» Records for this task:
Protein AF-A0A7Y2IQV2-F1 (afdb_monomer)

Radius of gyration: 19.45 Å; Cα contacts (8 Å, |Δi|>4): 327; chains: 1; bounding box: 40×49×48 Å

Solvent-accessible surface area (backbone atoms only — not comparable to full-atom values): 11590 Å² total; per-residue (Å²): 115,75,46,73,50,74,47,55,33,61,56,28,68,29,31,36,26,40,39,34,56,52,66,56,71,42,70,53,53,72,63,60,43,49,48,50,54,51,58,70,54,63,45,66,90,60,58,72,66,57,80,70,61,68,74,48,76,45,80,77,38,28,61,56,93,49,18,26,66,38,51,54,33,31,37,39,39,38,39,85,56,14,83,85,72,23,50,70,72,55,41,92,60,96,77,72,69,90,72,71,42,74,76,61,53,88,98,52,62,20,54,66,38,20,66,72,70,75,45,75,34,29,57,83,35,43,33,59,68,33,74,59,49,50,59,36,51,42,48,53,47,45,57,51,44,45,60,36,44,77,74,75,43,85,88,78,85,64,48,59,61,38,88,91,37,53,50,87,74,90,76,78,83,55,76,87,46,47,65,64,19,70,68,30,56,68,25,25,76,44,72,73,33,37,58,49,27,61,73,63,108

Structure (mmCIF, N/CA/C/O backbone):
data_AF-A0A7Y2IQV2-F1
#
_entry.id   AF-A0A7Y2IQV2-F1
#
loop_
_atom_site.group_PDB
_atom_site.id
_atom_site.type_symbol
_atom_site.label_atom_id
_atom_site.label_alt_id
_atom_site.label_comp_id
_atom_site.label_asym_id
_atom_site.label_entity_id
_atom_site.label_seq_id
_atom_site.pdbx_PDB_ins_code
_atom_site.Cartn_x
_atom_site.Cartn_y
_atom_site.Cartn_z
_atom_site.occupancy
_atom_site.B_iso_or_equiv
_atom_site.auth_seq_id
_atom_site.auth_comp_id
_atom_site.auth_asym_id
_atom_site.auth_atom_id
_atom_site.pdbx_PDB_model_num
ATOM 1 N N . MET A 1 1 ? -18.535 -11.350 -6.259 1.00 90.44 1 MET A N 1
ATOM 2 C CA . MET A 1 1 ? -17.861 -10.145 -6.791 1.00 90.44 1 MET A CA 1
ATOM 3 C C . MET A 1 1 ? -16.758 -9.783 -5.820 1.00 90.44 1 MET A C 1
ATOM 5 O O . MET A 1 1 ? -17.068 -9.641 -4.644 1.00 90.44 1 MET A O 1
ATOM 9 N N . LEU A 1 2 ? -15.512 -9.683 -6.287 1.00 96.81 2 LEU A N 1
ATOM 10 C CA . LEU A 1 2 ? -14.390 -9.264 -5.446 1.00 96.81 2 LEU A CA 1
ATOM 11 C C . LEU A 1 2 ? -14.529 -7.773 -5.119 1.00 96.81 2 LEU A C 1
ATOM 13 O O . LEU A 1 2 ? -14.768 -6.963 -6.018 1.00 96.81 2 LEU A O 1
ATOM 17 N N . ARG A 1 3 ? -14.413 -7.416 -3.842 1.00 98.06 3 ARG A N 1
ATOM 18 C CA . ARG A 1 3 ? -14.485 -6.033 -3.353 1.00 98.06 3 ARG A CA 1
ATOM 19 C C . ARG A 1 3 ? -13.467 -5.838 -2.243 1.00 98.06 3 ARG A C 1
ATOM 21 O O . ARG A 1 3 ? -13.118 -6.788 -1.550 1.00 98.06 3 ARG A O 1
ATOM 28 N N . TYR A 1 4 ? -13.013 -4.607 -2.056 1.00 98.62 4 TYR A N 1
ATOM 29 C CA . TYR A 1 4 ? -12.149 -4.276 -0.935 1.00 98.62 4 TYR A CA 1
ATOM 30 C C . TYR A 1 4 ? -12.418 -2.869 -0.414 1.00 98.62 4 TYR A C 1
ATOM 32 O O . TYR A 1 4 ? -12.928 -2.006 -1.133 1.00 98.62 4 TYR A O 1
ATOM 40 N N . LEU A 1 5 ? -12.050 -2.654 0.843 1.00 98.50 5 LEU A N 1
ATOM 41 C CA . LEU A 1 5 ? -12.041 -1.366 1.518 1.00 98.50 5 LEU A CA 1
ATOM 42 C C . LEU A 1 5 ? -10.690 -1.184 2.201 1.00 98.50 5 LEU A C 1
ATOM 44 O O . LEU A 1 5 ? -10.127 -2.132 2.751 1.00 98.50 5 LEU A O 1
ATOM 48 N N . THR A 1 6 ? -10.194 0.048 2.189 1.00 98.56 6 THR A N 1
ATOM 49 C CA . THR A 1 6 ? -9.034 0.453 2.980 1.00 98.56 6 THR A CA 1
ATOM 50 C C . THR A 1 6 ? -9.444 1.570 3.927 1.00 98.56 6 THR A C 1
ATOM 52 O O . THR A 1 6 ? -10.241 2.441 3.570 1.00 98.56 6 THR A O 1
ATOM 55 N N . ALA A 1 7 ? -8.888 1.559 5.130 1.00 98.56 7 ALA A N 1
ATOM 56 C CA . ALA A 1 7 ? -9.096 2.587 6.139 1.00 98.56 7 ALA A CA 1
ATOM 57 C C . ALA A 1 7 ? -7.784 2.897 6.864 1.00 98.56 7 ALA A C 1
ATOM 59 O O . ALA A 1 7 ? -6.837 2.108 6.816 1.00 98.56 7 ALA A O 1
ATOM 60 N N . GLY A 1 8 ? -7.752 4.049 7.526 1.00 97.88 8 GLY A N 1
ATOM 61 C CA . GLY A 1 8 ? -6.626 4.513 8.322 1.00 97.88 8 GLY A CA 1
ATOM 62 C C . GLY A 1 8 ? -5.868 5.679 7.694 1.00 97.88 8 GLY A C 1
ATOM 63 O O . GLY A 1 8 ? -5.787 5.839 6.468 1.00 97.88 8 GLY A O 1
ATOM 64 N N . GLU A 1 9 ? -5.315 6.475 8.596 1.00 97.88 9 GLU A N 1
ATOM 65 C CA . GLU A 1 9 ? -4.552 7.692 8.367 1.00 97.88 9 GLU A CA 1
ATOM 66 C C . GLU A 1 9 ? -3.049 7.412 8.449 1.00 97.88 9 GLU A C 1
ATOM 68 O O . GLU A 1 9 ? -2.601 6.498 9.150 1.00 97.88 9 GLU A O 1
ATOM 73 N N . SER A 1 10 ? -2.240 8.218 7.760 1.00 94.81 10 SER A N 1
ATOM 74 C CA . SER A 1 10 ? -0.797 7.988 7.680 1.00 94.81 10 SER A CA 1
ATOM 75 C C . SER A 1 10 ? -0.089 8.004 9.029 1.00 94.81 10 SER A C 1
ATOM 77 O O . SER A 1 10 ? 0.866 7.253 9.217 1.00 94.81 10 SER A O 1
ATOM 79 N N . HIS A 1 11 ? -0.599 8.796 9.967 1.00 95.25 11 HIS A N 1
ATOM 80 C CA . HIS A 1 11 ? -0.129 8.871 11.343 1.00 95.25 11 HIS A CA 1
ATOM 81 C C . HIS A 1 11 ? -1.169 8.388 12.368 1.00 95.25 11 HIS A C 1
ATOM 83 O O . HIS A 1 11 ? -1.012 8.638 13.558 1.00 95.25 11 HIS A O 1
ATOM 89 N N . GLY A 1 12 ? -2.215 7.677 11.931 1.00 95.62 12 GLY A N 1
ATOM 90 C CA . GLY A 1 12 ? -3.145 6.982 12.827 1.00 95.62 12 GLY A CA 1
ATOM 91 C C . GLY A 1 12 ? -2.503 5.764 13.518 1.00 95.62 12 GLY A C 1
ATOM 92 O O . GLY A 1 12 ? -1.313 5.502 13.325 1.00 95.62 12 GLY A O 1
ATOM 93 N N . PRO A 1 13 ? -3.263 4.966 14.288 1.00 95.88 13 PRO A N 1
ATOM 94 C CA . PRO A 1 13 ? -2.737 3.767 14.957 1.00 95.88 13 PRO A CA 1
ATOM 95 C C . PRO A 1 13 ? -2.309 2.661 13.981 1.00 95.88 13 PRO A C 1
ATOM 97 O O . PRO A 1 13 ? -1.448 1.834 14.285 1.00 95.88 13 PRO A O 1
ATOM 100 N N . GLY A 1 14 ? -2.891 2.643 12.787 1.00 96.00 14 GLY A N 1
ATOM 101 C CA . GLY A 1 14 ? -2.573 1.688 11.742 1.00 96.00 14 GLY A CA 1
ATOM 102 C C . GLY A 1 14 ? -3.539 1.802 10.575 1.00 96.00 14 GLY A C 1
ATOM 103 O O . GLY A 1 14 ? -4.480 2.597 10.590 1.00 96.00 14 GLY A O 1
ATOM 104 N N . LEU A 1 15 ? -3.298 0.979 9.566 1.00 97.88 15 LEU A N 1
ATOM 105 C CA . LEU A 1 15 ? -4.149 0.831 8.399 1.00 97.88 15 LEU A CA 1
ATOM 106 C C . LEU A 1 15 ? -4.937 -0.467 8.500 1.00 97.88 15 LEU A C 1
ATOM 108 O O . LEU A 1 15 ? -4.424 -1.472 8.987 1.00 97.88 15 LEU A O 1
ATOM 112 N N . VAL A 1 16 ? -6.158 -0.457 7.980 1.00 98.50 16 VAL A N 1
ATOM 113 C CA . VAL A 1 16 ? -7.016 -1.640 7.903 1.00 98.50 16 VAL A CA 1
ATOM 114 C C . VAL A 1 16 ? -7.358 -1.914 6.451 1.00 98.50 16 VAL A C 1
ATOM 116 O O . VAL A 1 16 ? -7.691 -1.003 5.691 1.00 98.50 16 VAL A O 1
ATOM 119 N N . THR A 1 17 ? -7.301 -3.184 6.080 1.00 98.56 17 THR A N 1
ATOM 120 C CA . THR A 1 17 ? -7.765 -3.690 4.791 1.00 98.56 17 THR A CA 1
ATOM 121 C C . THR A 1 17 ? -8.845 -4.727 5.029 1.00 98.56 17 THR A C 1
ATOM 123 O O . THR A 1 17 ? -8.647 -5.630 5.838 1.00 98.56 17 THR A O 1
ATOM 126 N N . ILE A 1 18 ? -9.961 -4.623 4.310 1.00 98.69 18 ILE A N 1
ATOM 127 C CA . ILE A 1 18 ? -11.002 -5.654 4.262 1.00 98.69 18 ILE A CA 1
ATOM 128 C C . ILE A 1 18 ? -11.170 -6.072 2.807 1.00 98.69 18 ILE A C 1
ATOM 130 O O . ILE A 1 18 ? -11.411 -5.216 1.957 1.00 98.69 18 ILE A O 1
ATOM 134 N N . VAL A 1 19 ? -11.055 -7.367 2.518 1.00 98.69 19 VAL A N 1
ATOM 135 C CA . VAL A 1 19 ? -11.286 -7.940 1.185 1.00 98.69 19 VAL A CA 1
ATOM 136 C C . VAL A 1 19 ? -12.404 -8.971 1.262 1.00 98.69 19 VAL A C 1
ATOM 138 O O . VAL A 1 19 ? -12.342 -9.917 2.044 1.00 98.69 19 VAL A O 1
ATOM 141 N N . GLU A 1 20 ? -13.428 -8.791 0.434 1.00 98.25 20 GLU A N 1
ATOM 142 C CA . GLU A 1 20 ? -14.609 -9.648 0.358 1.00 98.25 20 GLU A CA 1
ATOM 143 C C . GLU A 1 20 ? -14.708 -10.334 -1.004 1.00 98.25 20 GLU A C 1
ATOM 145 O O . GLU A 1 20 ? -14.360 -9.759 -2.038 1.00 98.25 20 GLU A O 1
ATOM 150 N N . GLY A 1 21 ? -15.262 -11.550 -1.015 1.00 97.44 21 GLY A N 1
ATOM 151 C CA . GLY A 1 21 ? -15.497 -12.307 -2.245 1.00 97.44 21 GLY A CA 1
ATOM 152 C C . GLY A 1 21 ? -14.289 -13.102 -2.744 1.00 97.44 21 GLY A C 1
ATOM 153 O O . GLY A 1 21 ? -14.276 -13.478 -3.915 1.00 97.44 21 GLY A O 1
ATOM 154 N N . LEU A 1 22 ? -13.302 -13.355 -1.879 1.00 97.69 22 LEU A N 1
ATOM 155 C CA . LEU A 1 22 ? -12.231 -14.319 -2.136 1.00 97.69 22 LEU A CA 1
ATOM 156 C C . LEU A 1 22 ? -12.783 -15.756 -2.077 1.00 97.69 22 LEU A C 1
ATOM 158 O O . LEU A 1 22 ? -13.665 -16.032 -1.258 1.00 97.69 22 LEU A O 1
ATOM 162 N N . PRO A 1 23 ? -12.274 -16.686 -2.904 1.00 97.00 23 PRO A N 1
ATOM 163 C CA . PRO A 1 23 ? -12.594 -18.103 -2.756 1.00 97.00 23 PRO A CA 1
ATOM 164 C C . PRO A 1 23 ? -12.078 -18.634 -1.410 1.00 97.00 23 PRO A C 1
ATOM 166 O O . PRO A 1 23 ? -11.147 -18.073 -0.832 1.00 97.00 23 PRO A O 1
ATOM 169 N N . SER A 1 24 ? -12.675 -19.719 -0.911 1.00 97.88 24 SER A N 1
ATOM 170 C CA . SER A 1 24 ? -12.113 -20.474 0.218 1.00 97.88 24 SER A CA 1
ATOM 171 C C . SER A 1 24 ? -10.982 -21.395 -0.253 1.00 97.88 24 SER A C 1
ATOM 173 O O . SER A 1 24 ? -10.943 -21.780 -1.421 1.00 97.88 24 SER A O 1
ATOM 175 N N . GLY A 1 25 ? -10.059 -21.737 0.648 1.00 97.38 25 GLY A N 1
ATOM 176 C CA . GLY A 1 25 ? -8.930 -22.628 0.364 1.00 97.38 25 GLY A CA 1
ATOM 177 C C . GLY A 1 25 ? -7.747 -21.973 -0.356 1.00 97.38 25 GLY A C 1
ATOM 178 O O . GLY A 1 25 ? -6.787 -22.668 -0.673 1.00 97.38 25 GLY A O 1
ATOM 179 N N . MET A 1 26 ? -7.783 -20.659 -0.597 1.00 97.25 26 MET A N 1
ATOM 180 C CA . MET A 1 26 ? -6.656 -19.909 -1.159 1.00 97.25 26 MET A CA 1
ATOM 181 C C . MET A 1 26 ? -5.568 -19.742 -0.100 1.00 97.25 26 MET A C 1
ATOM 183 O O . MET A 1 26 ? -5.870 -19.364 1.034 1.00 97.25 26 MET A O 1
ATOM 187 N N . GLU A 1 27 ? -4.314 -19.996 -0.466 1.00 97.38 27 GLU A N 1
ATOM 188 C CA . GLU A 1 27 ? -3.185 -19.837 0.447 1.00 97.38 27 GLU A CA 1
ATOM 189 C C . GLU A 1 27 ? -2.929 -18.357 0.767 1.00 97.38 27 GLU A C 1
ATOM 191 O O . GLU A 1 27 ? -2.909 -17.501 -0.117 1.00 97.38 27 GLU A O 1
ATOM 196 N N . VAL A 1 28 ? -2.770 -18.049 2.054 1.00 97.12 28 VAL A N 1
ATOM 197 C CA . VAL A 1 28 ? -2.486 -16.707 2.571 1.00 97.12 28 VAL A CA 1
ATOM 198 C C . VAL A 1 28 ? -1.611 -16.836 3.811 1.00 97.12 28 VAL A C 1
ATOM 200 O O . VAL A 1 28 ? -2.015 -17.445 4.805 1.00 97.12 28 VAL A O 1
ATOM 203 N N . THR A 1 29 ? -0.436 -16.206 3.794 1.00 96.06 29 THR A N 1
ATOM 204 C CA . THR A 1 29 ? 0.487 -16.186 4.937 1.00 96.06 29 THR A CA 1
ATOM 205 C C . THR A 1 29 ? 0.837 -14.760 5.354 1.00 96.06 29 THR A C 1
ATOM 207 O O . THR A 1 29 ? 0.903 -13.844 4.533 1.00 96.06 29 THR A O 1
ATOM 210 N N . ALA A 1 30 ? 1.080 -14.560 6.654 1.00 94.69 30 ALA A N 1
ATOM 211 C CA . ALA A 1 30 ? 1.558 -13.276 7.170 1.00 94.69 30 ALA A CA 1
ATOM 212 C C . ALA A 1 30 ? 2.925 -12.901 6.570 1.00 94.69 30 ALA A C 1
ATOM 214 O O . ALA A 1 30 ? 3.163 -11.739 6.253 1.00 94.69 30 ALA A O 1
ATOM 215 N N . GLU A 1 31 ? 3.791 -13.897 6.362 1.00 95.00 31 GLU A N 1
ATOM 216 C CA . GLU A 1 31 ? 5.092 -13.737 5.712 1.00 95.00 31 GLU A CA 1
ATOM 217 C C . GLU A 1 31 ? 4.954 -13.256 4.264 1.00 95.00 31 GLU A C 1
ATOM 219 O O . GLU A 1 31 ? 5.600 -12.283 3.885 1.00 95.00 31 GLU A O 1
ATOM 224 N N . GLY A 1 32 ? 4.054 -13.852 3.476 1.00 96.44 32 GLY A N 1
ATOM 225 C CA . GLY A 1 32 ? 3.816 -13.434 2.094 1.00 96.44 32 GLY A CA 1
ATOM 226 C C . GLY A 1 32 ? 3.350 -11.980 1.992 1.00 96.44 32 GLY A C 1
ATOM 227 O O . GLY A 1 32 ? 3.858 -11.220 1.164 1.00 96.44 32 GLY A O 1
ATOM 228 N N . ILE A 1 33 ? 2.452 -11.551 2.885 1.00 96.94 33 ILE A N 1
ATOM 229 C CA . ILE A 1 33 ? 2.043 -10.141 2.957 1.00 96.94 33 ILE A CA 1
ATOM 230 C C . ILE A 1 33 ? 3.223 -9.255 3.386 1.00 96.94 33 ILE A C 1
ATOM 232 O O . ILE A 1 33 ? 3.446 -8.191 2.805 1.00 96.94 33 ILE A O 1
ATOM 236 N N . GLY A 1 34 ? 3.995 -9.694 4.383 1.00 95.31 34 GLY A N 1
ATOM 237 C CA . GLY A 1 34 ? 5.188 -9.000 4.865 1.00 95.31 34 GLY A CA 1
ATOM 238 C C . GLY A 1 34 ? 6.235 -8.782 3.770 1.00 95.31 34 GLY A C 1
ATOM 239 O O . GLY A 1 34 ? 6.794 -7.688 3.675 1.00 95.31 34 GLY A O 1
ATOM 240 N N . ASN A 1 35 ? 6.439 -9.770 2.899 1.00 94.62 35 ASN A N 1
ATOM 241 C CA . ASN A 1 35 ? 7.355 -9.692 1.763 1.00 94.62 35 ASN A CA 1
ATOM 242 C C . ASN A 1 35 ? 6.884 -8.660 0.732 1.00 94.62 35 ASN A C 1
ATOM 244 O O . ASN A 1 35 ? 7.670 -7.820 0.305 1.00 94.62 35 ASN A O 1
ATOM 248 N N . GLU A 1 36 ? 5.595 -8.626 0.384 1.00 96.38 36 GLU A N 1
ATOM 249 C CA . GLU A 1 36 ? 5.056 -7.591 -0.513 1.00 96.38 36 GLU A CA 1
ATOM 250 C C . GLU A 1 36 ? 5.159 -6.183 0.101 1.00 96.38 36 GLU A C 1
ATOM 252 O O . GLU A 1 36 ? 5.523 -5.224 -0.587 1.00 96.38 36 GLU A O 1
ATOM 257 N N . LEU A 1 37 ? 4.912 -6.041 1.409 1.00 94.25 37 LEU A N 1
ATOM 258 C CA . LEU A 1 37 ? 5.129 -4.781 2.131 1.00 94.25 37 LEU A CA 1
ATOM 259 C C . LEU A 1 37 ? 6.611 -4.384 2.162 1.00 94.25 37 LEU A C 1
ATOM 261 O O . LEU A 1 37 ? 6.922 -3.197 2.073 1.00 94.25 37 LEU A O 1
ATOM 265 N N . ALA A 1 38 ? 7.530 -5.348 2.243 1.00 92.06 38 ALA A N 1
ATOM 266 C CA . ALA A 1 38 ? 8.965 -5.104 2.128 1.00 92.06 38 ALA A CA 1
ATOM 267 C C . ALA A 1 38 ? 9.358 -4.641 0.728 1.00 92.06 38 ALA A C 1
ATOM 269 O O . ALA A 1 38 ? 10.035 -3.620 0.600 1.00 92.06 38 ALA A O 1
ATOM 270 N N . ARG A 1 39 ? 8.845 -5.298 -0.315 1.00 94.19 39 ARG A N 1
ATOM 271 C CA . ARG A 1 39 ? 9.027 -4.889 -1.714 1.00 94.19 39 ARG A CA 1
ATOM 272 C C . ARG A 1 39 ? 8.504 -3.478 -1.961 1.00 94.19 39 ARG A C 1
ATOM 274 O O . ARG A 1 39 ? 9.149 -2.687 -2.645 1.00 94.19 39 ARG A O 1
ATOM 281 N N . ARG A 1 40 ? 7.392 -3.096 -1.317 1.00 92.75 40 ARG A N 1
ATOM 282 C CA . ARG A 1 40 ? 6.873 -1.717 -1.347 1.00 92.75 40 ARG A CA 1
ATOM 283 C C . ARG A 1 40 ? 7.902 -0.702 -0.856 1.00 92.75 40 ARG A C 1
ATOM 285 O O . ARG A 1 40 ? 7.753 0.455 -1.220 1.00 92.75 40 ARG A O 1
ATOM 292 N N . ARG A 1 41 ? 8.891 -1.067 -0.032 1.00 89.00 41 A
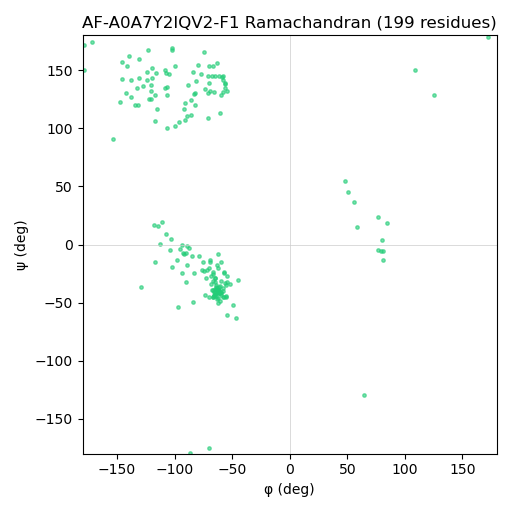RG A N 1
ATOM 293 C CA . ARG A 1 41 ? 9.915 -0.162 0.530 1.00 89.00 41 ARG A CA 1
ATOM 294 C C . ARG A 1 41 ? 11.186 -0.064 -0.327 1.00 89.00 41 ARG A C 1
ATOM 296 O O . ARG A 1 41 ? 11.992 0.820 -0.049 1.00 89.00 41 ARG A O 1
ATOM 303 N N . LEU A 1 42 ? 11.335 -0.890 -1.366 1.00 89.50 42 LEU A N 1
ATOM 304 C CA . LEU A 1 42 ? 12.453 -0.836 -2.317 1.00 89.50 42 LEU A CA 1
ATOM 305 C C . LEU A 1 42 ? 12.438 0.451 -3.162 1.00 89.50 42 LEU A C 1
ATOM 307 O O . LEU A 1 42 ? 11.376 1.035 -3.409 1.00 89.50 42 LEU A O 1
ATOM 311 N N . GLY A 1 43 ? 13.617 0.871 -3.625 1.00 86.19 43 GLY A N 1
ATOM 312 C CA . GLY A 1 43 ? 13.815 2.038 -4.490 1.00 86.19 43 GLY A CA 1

» What to work on: Using the records above, restate word for word the lines from the one with "ATOM 179 N N" through the one with "ATOM 198 C C", both included.

» Written answer:
ATOM 179 N N . MET A 1 26 ? -7.783 -20.659 -0.597 1.00 97.25 26 MET A N 1
ATOM 180 C CA . MET A 1 26 ? -6.656 -19.909 -1.159 1.00 97.25 26 MET A CA 1
ATOM 181 C C . MET A 1 26 ? -5.568 -19.742 -0.100 1.00 97.25 26 MET A C 1
ATOM 183 O O . MET A 1 26 ? -5.870 -19.364 1.034 1.00 97.25 26 MET A O 1
ATOM 187 N N . GLU A 1 27 ? -4.314 -19.996 -0.466 1.00 97.38 27 GLU A N 1
ATOM 188 C CA . GLU A 1 27 ? -3.185 -19.837 0.447 1.00 97.38 27 GLU A CA 1
ATOM 189 C C . GLU A 1 27 ? -2.929 -18.357 0.767 1.00 97.38 27 GLU A C 1
ATOM 191 O O . GLU A 1 27 ? -2.909 -17.501 -0.117 1.00 97.38 27 GLU A O 1
ATOM 196 N N . VAL A 1 28 ? -2.770 -18.049 2.054 1.00 97.12 28 VAL A N 1
ATOM 197 C CA . VAL A 1 28 ? -2.486 -16.707 2.571 1.00 97.12 28 VAL A CA 1
ATOM 198 C C . VAL A 1 28 ? -1.611 -16.836 3.811 1.00 97.12 28 VAL A C 1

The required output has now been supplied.